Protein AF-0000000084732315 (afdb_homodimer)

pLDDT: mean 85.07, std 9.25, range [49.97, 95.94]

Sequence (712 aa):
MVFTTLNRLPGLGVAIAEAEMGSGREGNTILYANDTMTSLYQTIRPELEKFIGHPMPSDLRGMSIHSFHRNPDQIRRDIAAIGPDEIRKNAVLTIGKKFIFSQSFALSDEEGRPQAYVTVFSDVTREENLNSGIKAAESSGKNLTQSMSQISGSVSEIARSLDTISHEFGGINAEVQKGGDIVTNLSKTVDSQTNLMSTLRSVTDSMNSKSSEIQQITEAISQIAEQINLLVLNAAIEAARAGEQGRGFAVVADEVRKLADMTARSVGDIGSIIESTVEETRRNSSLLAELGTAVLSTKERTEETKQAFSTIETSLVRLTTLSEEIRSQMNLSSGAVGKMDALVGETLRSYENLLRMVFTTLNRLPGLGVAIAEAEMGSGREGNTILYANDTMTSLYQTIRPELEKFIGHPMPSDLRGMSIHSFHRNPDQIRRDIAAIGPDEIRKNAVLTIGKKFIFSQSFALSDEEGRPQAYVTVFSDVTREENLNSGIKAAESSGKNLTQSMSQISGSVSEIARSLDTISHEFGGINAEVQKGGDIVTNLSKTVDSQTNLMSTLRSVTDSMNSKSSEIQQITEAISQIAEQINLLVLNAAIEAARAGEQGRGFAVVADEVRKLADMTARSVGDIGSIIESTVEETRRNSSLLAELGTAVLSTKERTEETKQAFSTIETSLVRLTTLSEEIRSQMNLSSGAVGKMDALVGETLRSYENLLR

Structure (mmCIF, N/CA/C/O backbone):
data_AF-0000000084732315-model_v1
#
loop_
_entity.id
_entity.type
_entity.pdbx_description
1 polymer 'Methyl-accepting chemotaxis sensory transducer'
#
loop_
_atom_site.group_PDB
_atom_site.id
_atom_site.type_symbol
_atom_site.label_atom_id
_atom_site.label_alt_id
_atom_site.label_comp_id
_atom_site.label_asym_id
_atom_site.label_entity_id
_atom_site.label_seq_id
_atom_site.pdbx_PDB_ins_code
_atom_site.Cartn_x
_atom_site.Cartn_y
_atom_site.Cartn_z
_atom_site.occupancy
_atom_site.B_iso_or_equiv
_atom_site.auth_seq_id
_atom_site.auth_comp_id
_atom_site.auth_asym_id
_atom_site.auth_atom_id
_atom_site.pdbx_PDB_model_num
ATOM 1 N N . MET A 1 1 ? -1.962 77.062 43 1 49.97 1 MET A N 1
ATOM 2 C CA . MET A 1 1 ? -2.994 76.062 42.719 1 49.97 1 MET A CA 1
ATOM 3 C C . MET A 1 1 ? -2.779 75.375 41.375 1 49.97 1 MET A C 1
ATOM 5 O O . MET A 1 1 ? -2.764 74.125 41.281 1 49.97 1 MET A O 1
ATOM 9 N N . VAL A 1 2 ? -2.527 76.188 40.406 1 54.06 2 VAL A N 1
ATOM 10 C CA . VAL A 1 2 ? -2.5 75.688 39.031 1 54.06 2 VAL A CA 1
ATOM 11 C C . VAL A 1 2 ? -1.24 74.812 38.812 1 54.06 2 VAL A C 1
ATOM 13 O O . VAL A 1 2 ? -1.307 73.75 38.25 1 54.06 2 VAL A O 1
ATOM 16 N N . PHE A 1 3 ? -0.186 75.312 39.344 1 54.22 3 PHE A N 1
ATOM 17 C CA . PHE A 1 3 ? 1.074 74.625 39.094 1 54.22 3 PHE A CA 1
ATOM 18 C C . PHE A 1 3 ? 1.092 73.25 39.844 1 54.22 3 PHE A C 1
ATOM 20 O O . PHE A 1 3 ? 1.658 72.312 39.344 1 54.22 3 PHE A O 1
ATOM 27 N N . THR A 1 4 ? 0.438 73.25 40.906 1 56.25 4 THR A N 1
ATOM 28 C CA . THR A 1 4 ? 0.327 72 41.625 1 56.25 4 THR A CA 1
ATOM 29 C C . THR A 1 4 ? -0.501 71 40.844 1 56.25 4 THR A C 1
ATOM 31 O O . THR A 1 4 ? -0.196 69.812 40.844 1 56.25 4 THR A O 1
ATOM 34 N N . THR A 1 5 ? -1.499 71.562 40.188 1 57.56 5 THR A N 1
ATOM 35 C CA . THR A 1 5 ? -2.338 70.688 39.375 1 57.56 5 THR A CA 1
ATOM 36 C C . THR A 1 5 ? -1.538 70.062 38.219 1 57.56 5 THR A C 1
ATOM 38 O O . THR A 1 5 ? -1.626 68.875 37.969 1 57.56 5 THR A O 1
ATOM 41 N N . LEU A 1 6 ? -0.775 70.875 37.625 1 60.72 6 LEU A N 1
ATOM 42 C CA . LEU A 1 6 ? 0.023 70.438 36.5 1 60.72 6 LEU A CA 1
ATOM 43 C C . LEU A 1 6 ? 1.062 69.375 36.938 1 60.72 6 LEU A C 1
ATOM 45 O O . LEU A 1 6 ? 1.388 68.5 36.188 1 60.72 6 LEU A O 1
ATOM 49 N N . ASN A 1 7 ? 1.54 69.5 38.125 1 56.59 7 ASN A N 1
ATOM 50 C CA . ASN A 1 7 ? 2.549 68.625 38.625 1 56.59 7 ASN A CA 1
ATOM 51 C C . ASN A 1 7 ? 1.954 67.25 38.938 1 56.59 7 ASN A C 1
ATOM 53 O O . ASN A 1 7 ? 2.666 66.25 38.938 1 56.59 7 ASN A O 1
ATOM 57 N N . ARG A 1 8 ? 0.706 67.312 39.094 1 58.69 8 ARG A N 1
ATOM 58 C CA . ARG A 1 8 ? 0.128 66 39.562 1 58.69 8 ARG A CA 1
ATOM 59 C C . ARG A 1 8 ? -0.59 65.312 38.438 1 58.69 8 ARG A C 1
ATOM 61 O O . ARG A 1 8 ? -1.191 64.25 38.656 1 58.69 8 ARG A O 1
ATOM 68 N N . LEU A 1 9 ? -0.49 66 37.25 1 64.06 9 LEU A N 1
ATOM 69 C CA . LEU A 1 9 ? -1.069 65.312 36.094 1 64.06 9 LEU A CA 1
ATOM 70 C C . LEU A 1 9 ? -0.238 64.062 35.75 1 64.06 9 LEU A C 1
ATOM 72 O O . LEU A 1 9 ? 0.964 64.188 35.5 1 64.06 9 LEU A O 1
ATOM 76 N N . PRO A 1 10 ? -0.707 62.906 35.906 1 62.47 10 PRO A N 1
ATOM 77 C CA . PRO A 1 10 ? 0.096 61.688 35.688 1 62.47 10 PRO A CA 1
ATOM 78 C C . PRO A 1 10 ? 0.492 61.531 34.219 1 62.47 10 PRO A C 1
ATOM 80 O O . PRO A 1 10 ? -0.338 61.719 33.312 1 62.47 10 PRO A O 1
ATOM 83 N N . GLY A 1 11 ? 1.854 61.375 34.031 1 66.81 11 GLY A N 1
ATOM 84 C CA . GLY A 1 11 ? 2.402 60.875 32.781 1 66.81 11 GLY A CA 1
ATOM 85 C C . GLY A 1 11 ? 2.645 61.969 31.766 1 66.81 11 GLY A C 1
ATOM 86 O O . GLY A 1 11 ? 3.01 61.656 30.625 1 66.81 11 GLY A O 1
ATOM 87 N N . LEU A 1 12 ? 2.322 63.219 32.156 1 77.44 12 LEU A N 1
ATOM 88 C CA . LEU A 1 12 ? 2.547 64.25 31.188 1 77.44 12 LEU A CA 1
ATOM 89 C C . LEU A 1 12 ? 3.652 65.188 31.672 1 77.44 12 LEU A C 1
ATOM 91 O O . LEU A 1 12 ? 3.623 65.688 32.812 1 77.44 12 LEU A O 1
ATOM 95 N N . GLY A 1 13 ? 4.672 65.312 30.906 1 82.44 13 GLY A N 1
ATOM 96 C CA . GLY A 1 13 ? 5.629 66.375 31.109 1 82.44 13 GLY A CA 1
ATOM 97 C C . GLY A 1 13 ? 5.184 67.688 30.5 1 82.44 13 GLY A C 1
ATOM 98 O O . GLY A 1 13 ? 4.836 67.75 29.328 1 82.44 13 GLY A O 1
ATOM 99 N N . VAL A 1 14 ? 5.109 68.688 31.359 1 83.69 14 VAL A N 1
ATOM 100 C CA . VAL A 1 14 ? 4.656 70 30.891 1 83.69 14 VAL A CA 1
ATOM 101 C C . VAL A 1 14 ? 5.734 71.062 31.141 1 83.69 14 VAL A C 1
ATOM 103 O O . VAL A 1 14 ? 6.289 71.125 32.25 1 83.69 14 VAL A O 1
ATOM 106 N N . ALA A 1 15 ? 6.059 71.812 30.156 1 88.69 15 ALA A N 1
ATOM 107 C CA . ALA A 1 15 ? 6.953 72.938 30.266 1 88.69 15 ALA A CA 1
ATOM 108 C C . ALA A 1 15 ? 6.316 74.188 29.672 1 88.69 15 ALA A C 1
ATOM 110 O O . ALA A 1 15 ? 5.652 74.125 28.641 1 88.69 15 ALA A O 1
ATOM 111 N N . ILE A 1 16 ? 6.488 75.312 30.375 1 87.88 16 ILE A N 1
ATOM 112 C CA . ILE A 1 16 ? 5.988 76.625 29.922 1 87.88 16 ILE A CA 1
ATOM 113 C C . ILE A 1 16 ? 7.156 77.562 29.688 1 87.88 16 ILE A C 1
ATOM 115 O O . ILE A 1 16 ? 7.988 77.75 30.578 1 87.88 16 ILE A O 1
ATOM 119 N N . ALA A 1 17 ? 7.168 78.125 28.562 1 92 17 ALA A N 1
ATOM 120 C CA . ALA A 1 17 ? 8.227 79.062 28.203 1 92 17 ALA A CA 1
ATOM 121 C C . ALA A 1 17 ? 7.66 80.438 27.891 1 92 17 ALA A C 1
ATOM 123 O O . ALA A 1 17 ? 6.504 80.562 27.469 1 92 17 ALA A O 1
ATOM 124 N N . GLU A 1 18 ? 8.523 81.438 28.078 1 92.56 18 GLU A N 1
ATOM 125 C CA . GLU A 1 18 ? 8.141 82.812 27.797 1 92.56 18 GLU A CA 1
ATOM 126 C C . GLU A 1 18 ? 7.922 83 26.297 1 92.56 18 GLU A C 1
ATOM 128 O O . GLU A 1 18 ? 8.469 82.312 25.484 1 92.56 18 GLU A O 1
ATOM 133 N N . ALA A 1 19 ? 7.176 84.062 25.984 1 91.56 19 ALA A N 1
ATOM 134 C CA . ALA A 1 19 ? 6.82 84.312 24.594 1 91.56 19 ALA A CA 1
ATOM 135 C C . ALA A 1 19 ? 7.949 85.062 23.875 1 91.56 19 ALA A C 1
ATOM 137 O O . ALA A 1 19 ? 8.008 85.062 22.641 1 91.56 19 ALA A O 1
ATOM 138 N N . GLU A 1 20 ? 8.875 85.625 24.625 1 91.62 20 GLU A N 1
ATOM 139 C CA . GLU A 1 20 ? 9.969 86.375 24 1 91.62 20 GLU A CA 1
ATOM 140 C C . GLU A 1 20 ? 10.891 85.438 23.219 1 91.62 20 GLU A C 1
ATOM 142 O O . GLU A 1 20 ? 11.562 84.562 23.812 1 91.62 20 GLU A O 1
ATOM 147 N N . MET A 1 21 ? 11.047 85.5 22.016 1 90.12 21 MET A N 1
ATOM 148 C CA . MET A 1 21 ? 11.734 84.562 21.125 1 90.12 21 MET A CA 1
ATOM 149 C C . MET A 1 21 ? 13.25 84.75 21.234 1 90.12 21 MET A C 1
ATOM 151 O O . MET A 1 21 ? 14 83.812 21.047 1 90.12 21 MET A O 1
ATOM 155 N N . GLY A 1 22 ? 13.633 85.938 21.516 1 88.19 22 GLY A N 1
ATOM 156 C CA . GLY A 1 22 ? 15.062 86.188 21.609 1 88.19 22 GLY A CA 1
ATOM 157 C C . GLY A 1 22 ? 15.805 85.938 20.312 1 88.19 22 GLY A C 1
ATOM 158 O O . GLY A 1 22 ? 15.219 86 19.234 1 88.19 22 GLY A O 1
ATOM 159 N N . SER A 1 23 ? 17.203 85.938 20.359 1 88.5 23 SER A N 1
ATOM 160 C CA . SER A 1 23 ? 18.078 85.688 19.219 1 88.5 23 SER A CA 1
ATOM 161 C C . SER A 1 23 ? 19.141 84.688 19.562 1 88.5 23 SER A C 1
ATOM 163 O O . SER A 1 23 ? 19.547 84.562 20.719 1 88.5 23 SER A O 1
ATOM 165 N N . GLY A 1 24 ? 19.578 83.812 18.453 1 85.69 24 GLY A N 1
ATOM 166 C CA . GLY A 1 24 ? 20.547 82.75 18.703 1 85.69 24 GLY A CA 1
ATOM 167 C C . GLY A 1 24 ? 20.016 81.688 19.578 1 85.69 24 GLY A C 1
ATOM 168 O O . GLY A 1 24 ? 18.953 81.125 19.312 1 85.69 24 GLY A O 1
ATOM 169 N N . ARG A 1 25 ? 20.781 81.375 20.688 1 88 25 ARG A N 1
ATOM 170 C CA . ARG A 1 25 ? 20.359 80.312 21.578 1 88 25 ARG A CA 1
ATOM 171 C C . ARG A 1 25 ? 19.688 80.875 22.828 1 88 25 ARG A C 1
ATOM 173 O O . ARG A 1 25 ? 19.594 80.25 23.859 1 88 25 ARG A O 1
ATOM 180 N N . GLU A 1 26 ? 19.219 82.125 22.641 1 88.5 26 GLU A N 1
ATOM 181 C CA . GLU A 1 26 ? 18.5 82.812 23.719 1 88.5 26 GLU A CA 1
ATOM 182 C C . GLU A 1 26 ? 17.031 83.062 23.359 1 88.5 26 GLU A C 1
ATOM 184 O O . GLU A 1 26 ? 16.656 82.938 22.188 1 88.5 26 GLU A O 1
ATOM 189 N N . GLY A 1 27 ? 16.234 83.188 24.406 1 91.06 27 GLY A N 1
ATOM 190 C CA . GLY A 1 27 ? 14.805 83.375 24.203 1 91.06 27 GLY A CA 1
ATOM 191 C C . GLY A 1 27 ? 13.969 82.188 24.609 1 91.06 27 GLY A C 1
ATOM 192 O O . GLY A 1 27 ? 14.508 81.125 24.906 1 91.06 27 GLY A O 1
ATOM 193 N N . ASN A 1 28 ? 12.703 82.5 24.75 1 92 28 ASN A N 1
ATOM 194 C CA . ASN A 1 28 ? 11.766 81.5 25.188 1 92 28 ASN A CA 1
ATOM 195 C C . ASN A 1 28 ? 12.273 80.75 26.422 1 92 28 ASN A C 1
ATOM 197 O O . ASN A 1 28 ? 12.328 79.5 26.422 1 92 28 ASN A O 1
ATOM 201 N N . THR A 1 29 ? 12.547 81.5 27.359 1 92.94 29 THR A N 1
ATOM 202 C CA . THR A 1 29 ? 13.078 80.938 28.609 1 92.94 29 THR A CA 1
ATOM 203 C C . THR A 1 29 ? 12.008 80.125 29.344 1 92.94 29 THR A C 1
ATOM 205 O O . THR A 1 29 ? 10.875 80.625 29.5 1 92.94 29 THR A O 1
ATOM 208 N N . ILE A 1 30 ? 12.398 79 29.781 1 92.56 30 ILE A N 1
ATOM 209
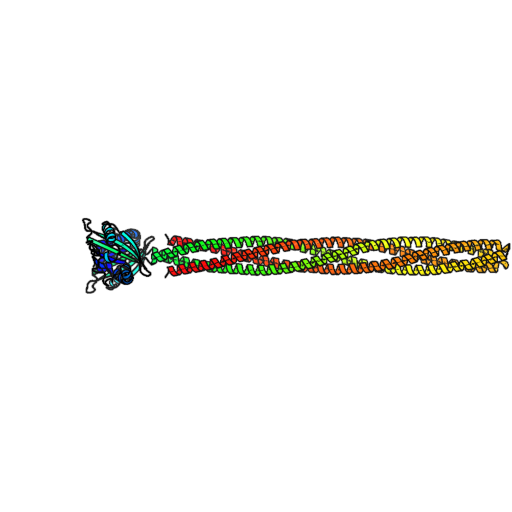 C CA . ILE A 1 30 ? 11.477 78.125 30.484 1 92.56 30 ILE A CA 1
ATOM 210 C C . ILE A 1 30 ? 11.172 78.688 31.875 1 92.56 30 ILE A C 1
ATOM 212 O O . ILE A 1 30 ? 12.07 78.812 32.719 1 92.56 30 ILE A O 1
ATOM 216 N N . LEU A 1 31 ? 9.883 78.938 32.031 1 88.94 31 LEU A N 1
ATOM 217 C CA . LEU A 1 31 ? 9.422 79.5 33.281 1 88.94 31 LEU A CA 1
ATOM 218 C C . LEU A 1 31 ? 9.016 78.438 34.281 1 88.94 31 LEU A C 1
ATOM 220 O O . LEU A 1 31 ? 9.109 78.625 35.5 1 88.94 31 LEU A O 1
ATOM 224 N N . TYR A 1 32 ? 8.508 77.375 33.688 1 84.88 32 TYR A N 1
ATOM 225 C CA . TYR A 1 32 ? 7.977 76.25 34.5 1 84.88 32 TYR A CA 1
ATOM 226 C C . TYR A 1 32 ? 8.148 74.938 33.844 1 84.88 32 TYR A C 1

## EXERCISE:
Would you output the lines above from the line holding "ATOM 170 C CA" up to and including the line holding "ATOM 212 O O", exactly and only those, with no pictures?

## SOLUTION BELOW:
ATOM 170 C CA . ARG A 1 25 ? 20.359 80.312 21.578 1 88 25 ARG A CA 1
ATOM 171 C C . ARG A 1 25 ? 19.688 80.875 22.828 1 88 25 ARG A C 1
ATOM 173 O O . ARG A 1 25 ? 19.594 80.25 23.859 1 88 25 ARG A O 1
ATOM 180 N N . GLU A 1 26 ? 19.219 82.125 22.641 1 88.5 26 GLU A N 1
ATOM 181 C CA . GLU A 1 26 ? 18.5 82.812 23.719 1 88.5 26 GLU A CA 1
ATOM 182 C C . GLU A 1 26 ? 17.031 83.062 23.359 1 88.5 26 GLU A C 1
ATOM 184 O O . GLU A 1 26 ? 16.656 82.938 22.188 1 88.5 26 GLU A O 1
ATOM 189 N N . GLY A 1 27 ? 16.234 83.188 24.406 1 91.06 27 GLY A N 1
ATOM 190 C CA . GLY A 1 27 ? 14.805 83.375 24.203 1 91.06 27 GLY A CA 1
ATOM 191 C C . GLY A 1 27 ? 13.969 82.188 24.609 1 91.06 27 GLY A C 1
ATOM 192 O O . GLY A 1 27 ? 14.508 81.125 24.906 1 91.06 27 GLY A O 1
ATOM 193 N N . ASN A 1 28 ? 12.703 82.5 24.75 1 92 28 ASN A N 1
ATOM 194 C CA . ASN A 1 28 ? 11.766 81.5 25.188 1 92 28 ASN A CA 1
ATOM 195 C C . ASN A 1 28 ? 12.273 80.75 26.422 1 92 28 ASN A C 1
ATOM 197 O O . ASN A 1 28 ? 12.328 79.5 26.422 1 92 28 ASN A O 1
ATOM 201 N N . THR A 1 29 ? 12.547 81.5 27.359 1 92.94 29 THR A N 1
ATOM 202 C CA . THR A 1 29 ? 13.078 80.938 28.609 1 92.94 29 THR A CA 1
ATOM 203 C C . THR A 1 29 ? 12.008 80.125 29.344 1 92.94 29 THR A C 1
ATOM 205 O O . THR A 1 29 ? 10.875 80.625 29.5 1 92.94 29 THR A O 1
ATOM 208 N N . ILE A 1 30 ? 12.398 79 29.781 1 92.56 30 ILE A N 1
ATOM 209
 C CA . ILE A 1 30 ? 11.477 78.125 30.484 1 92.56 30 ILE A CA 1
ATOM 210 C C . ILE A 1 30 ? 11.172 78.688 31.875 1 92.56 30 ILE A C 1
ATOM 212 O O . ILE A 1 30 ? 12.07 78.812 32.719 1 92.56 30 ILE A O 1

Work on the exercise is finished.